◆ **What the exercise asks**
Starting at the line that holds "ATOM 19 C C" and stopping at the line that holds "ATOM 31 C C", restate the records below word for word, with both of those lines included.
--------------------
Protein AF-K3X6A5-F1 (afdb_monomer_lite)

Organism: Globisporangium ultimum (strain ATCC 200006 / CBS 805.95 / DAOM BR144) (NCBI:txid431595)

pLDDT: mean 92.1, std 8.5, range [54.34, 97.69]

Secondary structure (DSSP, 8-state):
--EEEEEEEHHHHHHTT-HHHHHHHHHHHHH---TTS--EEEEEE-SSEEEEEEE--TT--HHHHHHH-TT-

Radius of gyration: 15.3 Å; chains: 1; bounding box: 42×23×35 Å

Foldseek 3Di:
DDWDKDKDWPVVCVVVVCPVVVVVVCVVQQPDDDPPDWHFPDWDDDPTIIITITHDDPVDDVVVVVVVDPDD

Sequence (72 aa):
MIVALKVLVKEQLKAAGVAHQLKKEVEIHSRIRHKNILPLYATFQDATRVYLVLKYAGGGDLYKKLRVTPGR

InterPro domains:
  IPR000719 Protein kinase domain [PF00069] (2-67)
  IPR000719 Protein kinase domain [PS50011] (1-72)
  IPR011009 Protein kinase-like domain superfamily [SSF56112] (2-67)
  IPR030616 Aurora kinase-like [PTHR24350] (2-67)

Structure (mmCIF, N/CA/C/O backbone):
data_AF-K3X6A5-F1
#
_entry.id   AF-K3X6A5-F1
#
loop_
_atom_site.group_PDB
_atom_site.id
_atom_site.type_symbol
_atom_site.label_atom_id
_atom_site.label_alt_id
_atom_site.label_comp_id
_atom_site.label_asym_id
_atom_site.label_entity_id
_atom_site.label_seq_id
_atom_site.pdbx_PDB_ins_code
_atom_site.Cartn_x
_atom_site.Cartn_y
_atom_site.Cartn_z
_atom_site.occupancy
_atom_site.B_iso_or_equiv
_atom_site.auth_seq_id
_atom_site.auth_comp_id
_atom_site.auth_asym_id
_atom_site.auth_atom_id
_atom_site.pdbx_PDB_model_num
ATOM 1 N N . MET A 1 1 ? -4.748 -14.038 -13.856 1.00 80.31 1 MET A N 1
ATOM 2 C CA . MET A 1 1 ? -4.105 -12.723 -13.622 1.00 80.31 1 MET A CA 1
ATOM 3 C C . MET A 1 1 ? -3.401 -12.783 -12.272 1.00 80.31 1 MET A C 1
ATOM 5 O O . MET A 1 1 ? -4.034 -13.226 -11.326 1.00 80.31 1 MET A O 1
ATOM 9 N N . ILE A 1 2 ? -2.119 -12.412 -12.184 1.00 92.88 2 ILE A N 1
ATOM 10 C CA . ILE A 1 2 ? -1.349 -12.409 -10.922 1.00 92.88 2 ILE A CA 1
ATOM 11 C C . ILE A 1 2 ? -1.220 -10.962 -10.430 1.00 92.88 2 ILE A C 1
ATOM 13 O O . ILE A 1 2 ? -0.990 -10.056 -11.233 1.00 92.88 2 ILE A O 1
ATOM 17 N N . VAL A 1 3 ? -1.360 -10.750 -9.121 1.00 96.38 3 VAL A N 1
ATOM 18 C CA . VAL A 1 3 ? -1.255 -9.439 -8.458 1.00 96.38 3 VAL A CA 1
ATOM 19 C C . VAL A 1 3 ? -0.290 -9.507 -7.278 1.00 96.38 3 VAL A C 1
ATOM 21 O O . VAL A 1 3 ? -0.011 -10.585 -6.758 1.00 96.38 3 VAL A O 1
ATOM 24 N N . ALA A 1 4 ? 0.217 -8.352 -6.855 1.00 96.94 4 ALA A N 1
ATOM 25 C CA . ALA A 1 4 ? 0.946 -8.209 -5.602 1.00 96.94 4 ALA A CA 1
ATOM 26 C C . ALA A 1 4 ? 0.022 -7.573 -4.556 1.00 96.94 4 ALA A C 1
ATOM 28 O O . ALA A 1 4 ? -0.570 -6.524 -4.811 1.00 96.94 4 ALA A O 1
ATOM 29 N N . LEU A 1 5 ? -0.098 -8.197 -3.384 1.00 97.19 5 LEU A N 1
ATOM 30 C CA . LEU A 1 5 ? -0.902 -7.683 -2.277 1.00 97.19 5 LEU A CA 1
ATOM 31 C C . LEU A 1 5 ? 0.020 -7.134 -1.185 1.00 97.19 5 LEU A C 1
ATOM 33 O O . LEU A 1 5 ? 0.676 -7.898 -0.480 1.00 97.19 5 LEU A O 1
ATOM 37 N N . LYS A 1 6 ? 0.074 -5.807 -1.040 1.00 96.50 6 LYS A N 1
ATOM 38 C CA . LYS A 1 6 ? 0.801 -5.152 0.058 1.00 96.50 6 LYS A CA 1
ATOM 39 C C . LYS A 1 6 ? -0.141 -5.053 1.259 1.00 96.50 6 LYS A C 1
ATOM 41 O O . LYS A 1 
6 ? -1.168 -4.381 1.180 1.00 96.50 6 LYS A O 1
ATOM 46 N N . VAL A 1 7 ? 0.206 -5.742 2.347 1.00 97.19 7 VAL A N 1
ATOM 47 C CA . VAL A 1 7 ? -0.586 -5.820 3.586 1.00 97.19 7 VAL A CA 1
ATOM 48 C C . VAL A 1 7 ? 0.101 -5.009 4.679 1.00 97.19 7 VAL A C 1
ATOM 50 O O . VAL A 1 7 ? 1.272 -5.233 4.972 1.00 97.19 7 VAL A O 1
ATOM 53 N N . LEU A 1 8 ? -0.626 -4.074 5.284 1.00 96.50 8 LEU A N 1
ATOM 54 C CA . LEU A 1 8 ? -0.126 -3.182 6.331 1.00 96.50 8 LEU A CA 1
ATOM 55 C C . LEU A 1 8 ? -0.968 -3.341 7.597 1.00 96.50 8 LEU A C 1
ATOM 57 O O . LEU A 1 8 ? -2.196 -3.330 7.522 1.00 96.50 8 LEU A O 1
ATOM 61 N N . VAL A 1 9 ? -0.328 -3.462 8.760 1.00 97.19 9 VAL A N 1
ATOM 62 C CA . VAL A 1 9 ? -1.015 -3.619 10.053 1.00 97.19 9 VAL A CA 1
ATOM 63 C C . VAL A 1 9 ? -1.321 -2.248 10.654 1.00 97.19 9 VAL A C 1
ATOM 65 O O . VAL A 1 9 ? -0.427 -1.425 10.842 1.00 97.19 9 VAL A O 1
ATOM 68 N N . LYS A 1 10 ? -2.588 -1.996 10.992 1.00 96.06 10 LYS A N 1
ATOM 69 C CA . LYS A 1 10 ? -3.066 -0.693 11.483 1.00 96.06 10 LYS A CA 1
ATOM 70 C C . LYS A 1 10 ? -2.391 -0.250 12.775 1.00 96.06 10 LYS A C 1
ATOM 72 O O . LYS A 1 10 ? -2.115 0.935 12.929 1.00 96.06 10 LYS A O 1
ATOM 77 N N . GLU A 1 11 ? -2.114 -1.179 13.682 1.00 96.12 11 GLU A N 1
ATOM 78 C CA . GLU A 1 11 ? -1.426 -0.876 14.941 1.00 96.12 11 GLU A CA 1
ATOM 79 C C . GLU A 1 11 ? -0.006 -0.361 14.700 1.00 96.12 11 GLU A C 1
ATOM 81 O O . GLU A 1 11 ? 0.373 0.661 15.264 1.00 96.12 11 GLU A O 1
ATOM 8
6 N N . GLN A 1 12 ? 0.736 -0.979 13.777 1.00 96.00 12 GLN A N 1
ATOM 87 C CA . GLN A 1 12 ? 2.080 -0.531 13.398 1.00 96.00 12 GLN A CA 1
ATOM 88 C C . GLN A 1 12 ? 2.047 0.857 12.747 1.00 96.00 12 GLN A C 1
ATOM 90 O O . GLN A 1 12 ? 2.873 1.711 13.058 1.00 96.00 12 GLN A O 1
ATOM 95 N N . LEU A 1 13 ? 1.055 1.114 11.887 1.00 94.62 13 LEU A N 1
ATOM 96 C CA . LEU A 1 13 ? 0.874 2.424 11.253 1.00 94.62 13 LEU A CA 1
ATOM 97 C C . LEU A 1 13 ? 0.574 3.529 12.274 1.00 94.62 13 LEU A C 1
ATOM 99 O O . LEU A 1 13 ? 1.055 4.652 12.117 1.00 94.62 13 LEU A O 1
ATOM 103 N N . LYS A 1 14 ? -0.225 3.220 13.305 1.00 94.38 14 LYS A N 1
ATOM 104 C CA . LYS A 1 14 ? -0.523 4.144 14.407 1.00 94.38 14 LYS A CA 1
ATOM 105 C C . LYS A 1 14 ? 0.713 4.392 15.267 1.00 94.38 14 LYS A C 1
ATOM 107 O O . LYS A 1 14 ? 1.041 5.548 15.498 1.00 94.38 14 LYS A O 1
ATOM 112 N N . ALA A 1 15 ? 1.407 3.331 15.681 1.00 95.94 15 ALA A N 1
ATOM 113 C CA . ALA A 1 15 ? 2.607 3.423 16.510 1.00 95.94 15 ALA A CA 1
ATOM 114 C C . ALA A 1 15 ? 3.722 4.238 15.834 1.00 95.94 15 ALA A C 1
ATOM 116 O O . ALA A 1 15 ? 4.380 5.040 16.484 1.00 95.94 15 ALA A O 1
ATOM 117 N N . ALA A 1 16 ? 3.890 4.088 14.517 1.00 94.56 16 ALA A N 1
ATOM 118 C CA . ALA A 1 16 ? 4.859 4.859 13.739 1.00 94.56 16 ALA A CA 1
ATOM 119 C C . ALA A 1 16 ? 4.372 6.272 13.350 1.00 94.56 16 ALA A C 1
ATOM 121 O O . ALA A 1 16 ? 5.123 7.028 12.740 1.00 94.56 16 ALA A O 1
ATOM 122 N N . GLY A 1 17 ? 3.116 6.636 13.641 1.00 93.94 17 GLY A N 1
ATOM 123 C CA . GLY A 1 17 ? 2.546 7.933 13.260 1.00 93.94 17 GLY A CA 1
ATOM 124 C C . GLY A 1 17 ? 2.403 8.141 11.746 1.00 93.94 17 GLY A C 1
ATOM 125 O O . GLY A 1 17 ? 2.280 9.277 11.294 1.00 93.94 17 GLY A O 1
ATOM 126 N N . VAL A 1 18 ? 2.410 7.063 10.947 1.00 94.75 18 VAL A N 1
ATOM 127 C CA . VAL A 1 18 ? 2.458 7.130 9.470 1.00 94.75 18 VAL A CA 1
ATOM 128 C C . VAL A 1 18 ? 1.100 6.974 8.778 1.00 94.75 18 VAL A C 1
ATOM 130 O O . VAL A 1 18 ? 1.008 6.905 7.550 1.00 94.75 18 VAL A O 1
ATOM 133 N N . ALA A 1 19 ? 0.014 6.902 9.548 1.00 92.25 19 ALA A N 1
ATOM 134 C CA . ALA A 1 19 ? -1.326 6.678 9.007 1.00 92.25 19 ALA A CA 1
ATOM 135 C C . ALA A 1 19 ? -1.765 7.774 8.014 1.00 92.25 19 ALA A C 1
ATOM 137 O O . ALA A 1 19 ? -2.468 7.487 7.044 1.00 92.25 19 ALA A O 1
--------------------
◆ **Exercise response**
ATOM 19 C C . VAL A 1 3 ? -0.290 -9.507 -7.278 1.00 96.38 3 VAL A C 1
ATOM 21 O O . VAL A 1 3 ? -0.011 -10.585 -6.758 1.00 96.38 3 VAL A O 1
ATOM 24 N N . ALA A 1 4 ? 0.217 -8.352 -6.855 1.00 96.94 4 ALA A N 1
ATOM 25 C CA . ALA A 1 4 ? 0.946 -8.209 -5.602 1.00 96.94 4 ALA A CA 1
ATOM 26 C C . ALA A 1 4 ? 0.022 -7.573 -4.556 1.00 96.94 4 ALA A C 1
ATOM 28 O O . ALA A 1 4 ? -0.570 -6.524 -4.811 1.00 96.94 4 ALA A O 1
ATOM 29 N N . LEU A 1 5 ? -0.098 -8.197 -3.384 1.00 97.19 5 LEU A N 1
ATOM 30 C CA . LEU A 1 5 ? -0.902 -7.683 -2.277 1.00 97.19 5 LEU A CA 1
ATOM 31 C C . LEU A 1 5 ? 0.020 -7.134 -1.185 1.00 97.19 5 LEU A C 1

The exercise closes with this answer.